石破氏の地元などでは、祝福ムードも広がっているが、Xのトレンドでは、ネガティブな言葉が次々に上位に入っている。「石破ショック」とも呼ばれる現象は、なぜ起きているのだろうか。
法人税増税などをほのめかし、緊縮財政の懸念広がる
2024年9月27日に投開票された総裁選では、石破氏と高市早苗経済安全保障相(63)が決選投票に残り、この時点では、円安が進行し、日経平均株価は値上がりして4万円近い終値をつけた。
高市氏が党員・議員票でともに最多となり、一時は「日本初の女性総理」への期待が高まってトレンド入りした。報道によると、円安・株高については、高市氏が日銀の追加利上げに否定的であることなどが原因とみられた。
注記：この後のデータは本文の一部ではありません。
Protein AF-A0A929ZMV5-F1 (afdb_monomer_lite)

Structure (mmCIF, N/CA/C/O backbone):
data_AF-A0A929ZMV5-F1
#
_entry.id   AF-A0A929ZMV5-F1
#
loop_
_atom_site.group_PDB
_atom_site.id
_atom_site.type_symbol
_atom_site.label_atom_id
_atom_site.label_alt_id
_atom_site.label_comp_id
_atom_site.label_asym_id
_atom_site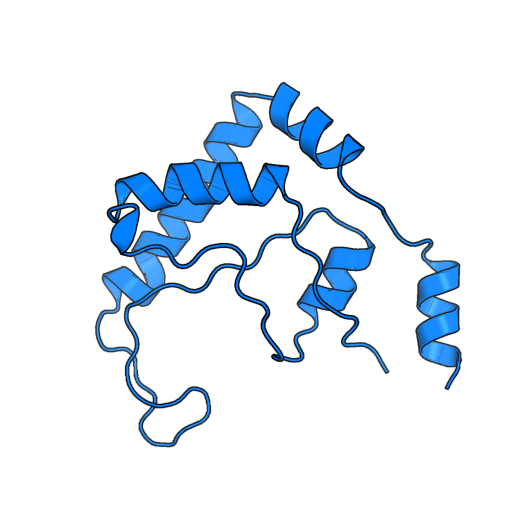.label_entity_id
_atom_site.label_seq_id
_atom_site.pdbx_PDB_ins_code
_atom_site.Cartn_x
_atom_site.Cartn_y
_atom_site.Cartn_z
_atom_site.occupancy
_atom_site.B_iso_or_equiv
_atom_site.auth_seq_id
_atom_site.auth_comp_id
_atom_site.auth_asym_id
_atom_site.auth_atom_id
_atom_site.pdbx_PDB_model_num
ATOM 1 N N . ILE A 1 1 ? 5.311 -6.845 -23.316 1.00 64.44 1 ILE A N 1
ATOM 2 C CA . ILE A 1 1 ? 4.085 -6.715 -22.473 1.00 64.44 1 ILE A CA 1
ATOM 3 C C . ILE A 1 1 ? 4.569 -6.418 -21.059 1.00 64.44 1 ILE A C 1
ATOM 5 O O . ILE A 1 1 ? 5.522 -7.075 -20.668 1.00 64.44 1 ILE A O 1
ATOM 9 N N . GLY A 1 2 ? 4.010 -5.405 -20.383 1.00 78.69 2 GLY A N 1
ATOM 10 C CA . GLY A 1 2 ? 4.341 -5.049 -18.988 1.00 78.69 2 GLY A CA 1
ATOM 11 C C . GLY A 1 2 ? 3.773 -6.052 -17.976 1.00 78.69 2 GLY A C 1
ATOM 12 O O . GLY A 1 2 ? 3.643 -7.230 -18.307 1.00 78.69 2 GLY A O 1
ATOM 13 N N . TYR A 1 3 ? 3.373 -5.585 -16.793 1.00 86.88 3 TYR A N 1
ATOM 14 C CA . TYR A 1 3 ? 2.909 -6.393 -15.657 1.00 86.88 3 TYR A CA 1
ATOM 15 C C . TYR A 1 3 ? 4.012 -7.249 -15.022 1.00 86.88 3 TYR A C 1
ATOM 17 O O . TYR A 1 3 ? 3.804 -8.427 -14.711 1.00 86.88 3 TYR A O 1
ATOM 25 N N . LEU A 1 4 ? 5.202 -6.670 -14.833 1.00 91.00 4 LEU A N 1
ATOM 26 C CA . LEU A 1 4 ? 6.250 -7.315 -14.042 1.00 91.00 4 LEU A CA 1
ATOM 27 C C . LEU A 1 4 ? 5.768 -7.616 -12.608 1.00 91.00 4 LEU A C 1
ATOM 29 O O . LEU A 1 4 ? 4.892 -6.919 -12.095 1.00 91.00 4 LEU A O 1
ATOM 33 N N . PRO A 1 5 ? 6.321 -8.641 -11.931 1.00 91.19 5 PRO A N 1
ATOM 34 C CA . PRO A 1 5 ? 5.946 -8.953 -10.556 1.00 91.19 5 PRO A CA 1
ATOM 35 C C . PRO A 1 5 ? 6.147 -7.762 -9.617 1.00 91.19 5 PRO A C 1
ATOM 37 O O . PRO A 1 5 ? 7.227 -7.171 -9.568 1.00 91.19 5 PRO A O 1
ATOM 40 N N . PHE A 1 6 ? 5.120 -7.449 -8.829 1.00 92.62 6 PHE A N 1
ATOM 41 C CA . PHE A 1 6 ? 5.215 -6.415 -7.809 1.00 92.62 6 PHE A CA 1
ATOM 42 C C . PHE A 1 6 ? 6.171 -6.834 -6.689 1.00 92.62 6 PHE A C 1
ATOM 44 O O . PHE A 1 6 ? 6.001 -7.888 -6.073 1.00 92.62 6 PHE A O 1
ATOM 51 N N . THR A 1 7 ? 7.171 -5.993 -6.424 1.00 90.81 7 THR A N 1
ATOM 52 C CA . THR A 1 7 ? 8.114 -6.176 -5.316 1.00 90.81 7 THR A CA 1
ATOM 53 C C . THR A 1 7 ? 7.966 -5.006 -4.341 1.00 90.81 7 THR A C 1
ATOM 55 O O . THR A 1 7 ? 8.459 -3.916 -4.638 1.00 90.81 7 THR A O 1
ATOM 58 N N . PRO A 1 8 ? 7.283 -5.187 -3.194 1.00 93.75 8 PRO A N 1
ATOM 59 C CA . PRO A 1 8 ? 7.124 -4.114 -2.221 1.00 93.75 8 PRO A CA 1
ATOM 60 C C . PRO A 1 8 ? 8.461 -3.760 -1.565 1.00 93.75 8 PRO A C 1
ATOM 62 O O . PRO A 1 8 ? 9.277 -4.636 -1.266 1.00 93.75 8 PRO A O 1
ATOM 65 N N . ASN A 1 9 ? 8.676 -2.473 -1.293 1.00 96.69 9 ASN A N 1
ATOM 66 C CA . ASN A 1 9 ? 9.815 -2.035 -0.496 1.00 96.69 9 ASN A CA 1
ATOM 67 C C . ASN A 1 9 ? 9.562 -2.374 0.989 1.00 96.69 9 ASN A C 1
ATOM 69 O O . ASN A 1 9 ? 8.549 -1.931 1.537 1.00 96.69 9 ASN A O 1
ATOM 73 N N . PRO A 1 10 ? 10.448 -3.133 1.661 1.00 95.50 10 PRO A N 1
ATOM 74 C CA . PRO A 1 10 ? 10.186 -3.631 3.012 1.00 95.50 10 PRO A CA 1
ATOM 75 C C . PRO A 1 10 ? 10.177 -2.519 4.067 1.00 95.50 10 PRO A C 1
ATOM 77 O O . PRO A 1 10 ? 9.359 -2.557 4.978 1.00 95.50 10 PRO A O 1
ATOM 80 N N . VAL A 1 11 ? 11.029 -1.499 3.923 1.00 97.88 11 VAL A N 1
ATOM 81 C CA . VAL A 1 11 ? 11.081 -0.372 4.868 1.00 97.88 11 VAL A CA 1
ATOM 82 C C . VAL A 1 11 ? 9.831 0.492 4.726 1.00 97.88 11 VAL A C 1
ATOM 84 O O . VAL A 1 11 ? 9.207 0.845 5.718 1.00 97.88 11 VAL A O 1
ATOM 87 N N . LEU A 1 12 ? 9.410 0.783 3.493 1.00 97.94 12 LEU A N 1
ATOM 88 C CA . LEU A 1 12 ? 8.174 1.528 3.251 1.00 97.94 12 LEU A CA 1
ATOM 89 C C . LEU A 1 12 ? 6.930 0.725 3.670 1.00 97.94 12 LEU A C 1
ATOM 91 O O . LEU A 1 12 ? 5.942 1.310 4.107 1.00 97.94 12 LEU A O 1
ATOM 95 N N . SER A 1 13 ? 6.982 -0.607 3.569 1.00 97.25 13 SER A N 1
ATOM 96 C CA . SER A 1 13 ? 5.913 -1.486 4.062 1.00 97.25 13 SER A CA 1
ATOM 97 C C . SER A 1 13 ? 5.780 -1.399 5.578 1.00 97.25 13 SER A C 1
ATOM 99 O O . SER A 1 13 ? 4.660 -1.323 6.068 1.00 97.25 13 SER A O 1
ATOM 101 N N . GLU A 1 14 ? 6.898 -1.337 6.305 1.00 97.81 14 GLU A N 1
ATOM 102 C CA . GLU A 1 14 ? 6.900 -1.141 7.758 1.00 97.81 14 GLU A CA 1
ATOM 103 C C . GLU A 1 14 ? 6.300 0.218 8.149 1.00 97.81 14 GLU A C 1
ATOM 105 O O . GLU A 1 14 ? 5.465 0.289 9.045 1.00 97.81 14 GLU A O 1
ATOM 110 N N . VAL A 1 15 ? 6.638 1.295 7.428 1.00 98.44 15 VAL A N 1
ATOM 111 C CA . VAL A 1 15 ? 6.017 2.617 7.654 1.00 98.44 15 VAL A CA 1
ATOM 112 C C . VAL A 1 15 ? 4.496 2.541 7.500 1.00 98.44 15 VAL A C 1
ATOM 114 O O . VAL A 1 15 ? 3.757 3.042 8.349 1.00 98.44 15 VAL A O 1
ATOM 117 N N . ALA A 1 16 ? 4.010 1.879 6.448 1.00 98.19 16 ALA A N 1
ATOM 118 C CA . ALA A 1 16 ? 2.577 1.686 6.259 1.00 98.19 16 ALA A CA 1
ATOM 119 C C . ALA A 1 16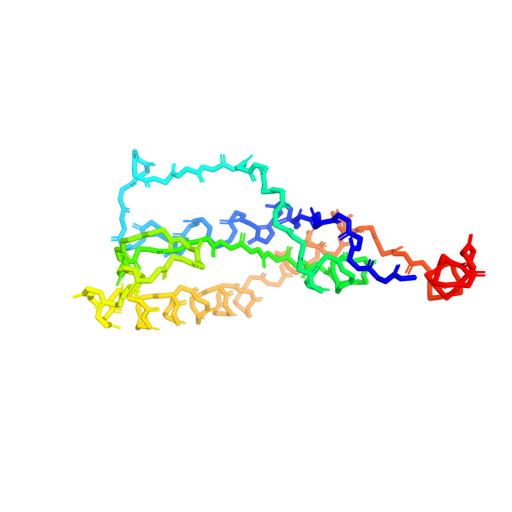 ? 1.953 0.795 7.336 1.00 98.19 16 ALA A C 1
ATOM 121 O O . ALA A 1 16 ? 0.865 1.106 7.811 1.00 98.19 16 ALA A O 1
ATOM 122 N N . HIS A 1 17 ? 2.634 -0.272 7.754 1.00 98.00 17 HIS A N 1
ATOM 123 C CA . HIS A 1 17 ? 2.172 -1.165 8.817 1.00 98.00 17 HIS A CA 1
ATOM 124 C C . HIS A 1 17 ? 1.958 -0.412 10.133 1.00 98.00 17 HIS A C 1
ATOM 126 O O . HIS A 1 17 ? 0.873 -0.510 10.706 1.00 98.00 17 HIS A O 1
ATOM 132 N N . GLN A 1 18 ? 2.913 0.423 10.548 1.00 98.31 18 GLN A N 1
ATOM 133 C CA . GLN A 1 18 ? 2.765 1.246 11.753 1.00 98.31 18 GLN A CA 1
ATOM 134 C C . GLN A 1 18 ? 1.563 2.199 11.658 1.00 98.31 18 GLN A C 1
ATOM 136 O O . GLN A 1 18 ? 0.794 2.312 12.606 1.00 98.31 18 GLN A O 1
ATOM 141 N N . ASN A 1 19 ? 1.326 2.809 10.493 1.00 98.56 19 ASN A N 1
ATOM 142 C CA . ASN A 1 19 ? 0.159 3.673 10.277 1.00 98.56 19 ASN A CA 1
ATOM 143 C C . ASN A 1 19 ? -1.173 2.899 10.204 1.00 98.56 19 ASN A C 1
ATOM 145 O O . ASN A 1 19 ? -2.226 3.439 10.536 1.00 98.56 19 ASN A O 1
ATOM 149 N N . ILE A 1 20 ? -1.163 1.633 9.775 1.00 98.19 20 ILE A N 1
ATOM 150 C CA . ILE A 1 20 ? -2.354 0.768 9.764 1.00 98.19 20 ILE A CA 1
ATOM 151 C C . ILE A 1 20 ? -2.792 0.417 11.196 1.00 98.19 20 ILE A C 1
ATOM 153 O O . ILE A 1 20 ? -3.995 0.293 11.448 1.00 98.19 20 ILE A O 1
ATOM 157 N N . LEU A 1 21 ? -1.848 0.299 12.136 1.00 98.12 21 LEU A N 1
ATOM 158 C CA . LEU A 1 21 ? -2.119 -0.051 13.536 1.00 98.12 21 LEU A CA 1
ATOM 159 C C . LEU A 1 21 ? -2.923 1.003 14.312 1.00 98.12 21 LEU A C 1
ATOM 161 O O . LEU A 1 21 ? -3.527 0.678 15.333 1.00 98.12 21 LEU A O 1
ATOM 165 N N . ASP A 1 22 ? -3.036 2.227 13.795 1.00 97.88 22 ASP A N 1
ATOM 166 C CA . ASP A 1 22 ? -3.941 3.241 14.350 1.00 97.88 22 ASP A CA 1
ATOM 167 C C . ASP A 1 22 ? -5.430 2.916 14.111 1.00 97.88 22 ASP A C 1
ATOM 169 O O . ASP A 1 22 ? -6.308 3.462 14.783 1.00 97.88 22 ASP A O 1
ATOM 173 N N . TYR A 1 23 ? -5.734 2.026 13.159 1.00 97.19 23 TYR A N 1
ATOM 174 C CA . TYR A 1 23 ? -7.103 1.724 12.713 1.00 97.19 23 TYR A CA 1
ATOM 175 C C . TYR A 1 23 ? -7.525 0.277 12.976 1.00 97.19 23 TYR A C 1
ATOM 177 O O . TYR A 1 23 ? -8.714 -0.051 12.939 1.00 97.19 23 TYR A O 1
ATOM 185 N N . THR A 1 24 ? -6.571 -0.615 13.233 1.00 96.25 24 THR A N 1
ATOM 186 C CA . THR A 1 24 ? -6.844 -2.027 13.492 1.00 96.25 24 THR A CA 1
ATOM 187 C C . THR A 1 24 ? -5.797 -2.634 14.418 1.00 96.25 24 THR A C 1
ATOM 189 O O . THR A 1 24 ? -4.778 -2.031 14.721 1.00 96.25 24 THR A O 1
ATOM 192 N N . THR A 1 25 ? -6.053 -3.850 14.882 1.00 97.12 25 THR A N 1
ATOM 193 C CA . THR A 1 25 ? -5.125 -4.626 15.702 1.00 97.12 25 THR A CA 1
ATOM 194 C C . THR A 1 25 ? -4.262 -5.538 14.832 1.00 97.12 25 THR A C 1
ATOM 196 O O . THR A 1 25 ? -4.693 -5.959 13.756 1.00 97.12 25 THR A O 1
ATOM 199 N N . GLU A 1 26 ? -3.059 -5.861 15.314 1.00 97.44 26 GLU A N 1
ATOM 200 C CA . GLU A 1 26 ? -2.070 -6.701 14.618 1.00 97.44 26 GLU A CA 1
ATOM 201 C C . GLU A 1 26 ? -2.658 -8.035 14.124 1.00 97.44 26 GLU A C 1
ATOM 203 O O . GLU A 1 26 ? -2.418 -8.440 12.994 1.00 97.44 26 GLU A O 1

ところが、決選投票が行われ、開票結果が出ると、石破氏が僅差で総裁に選ばれ、ネット上などでは、驚く声が広がった。
それと同時に、今度は一転して1ドル当たり3円ほども円高が進み、143円台になった。また、日経平均の先物取引も急落して、2000円ほども下がって3万7000円台になった。
新首相誕生のご祝儀相場とは異なる状況に、識者らからは「石破ショック」とも呼ばれる事態になっている。経済の先行きなどに懸念が広がって、X上では、「石破かよ」「日本終わった」「株価暴落」といった新総裁に否定的な言葉が、トレンドにずらりと並んだ。
こうした石破ショックが広がった背景には、石破氏が総裁選に当たって、金融所得への課税強化や法人税の増税をほのめかしたことから、景気を冷え込ませる緊縮財政になるのではないかとの憶測が流れたことがある。また、石破氏が日銀の独立性を尊重するなどとし、財政規律を重んじていることから、追加利上げに進むのではないかとの見方も出ていた。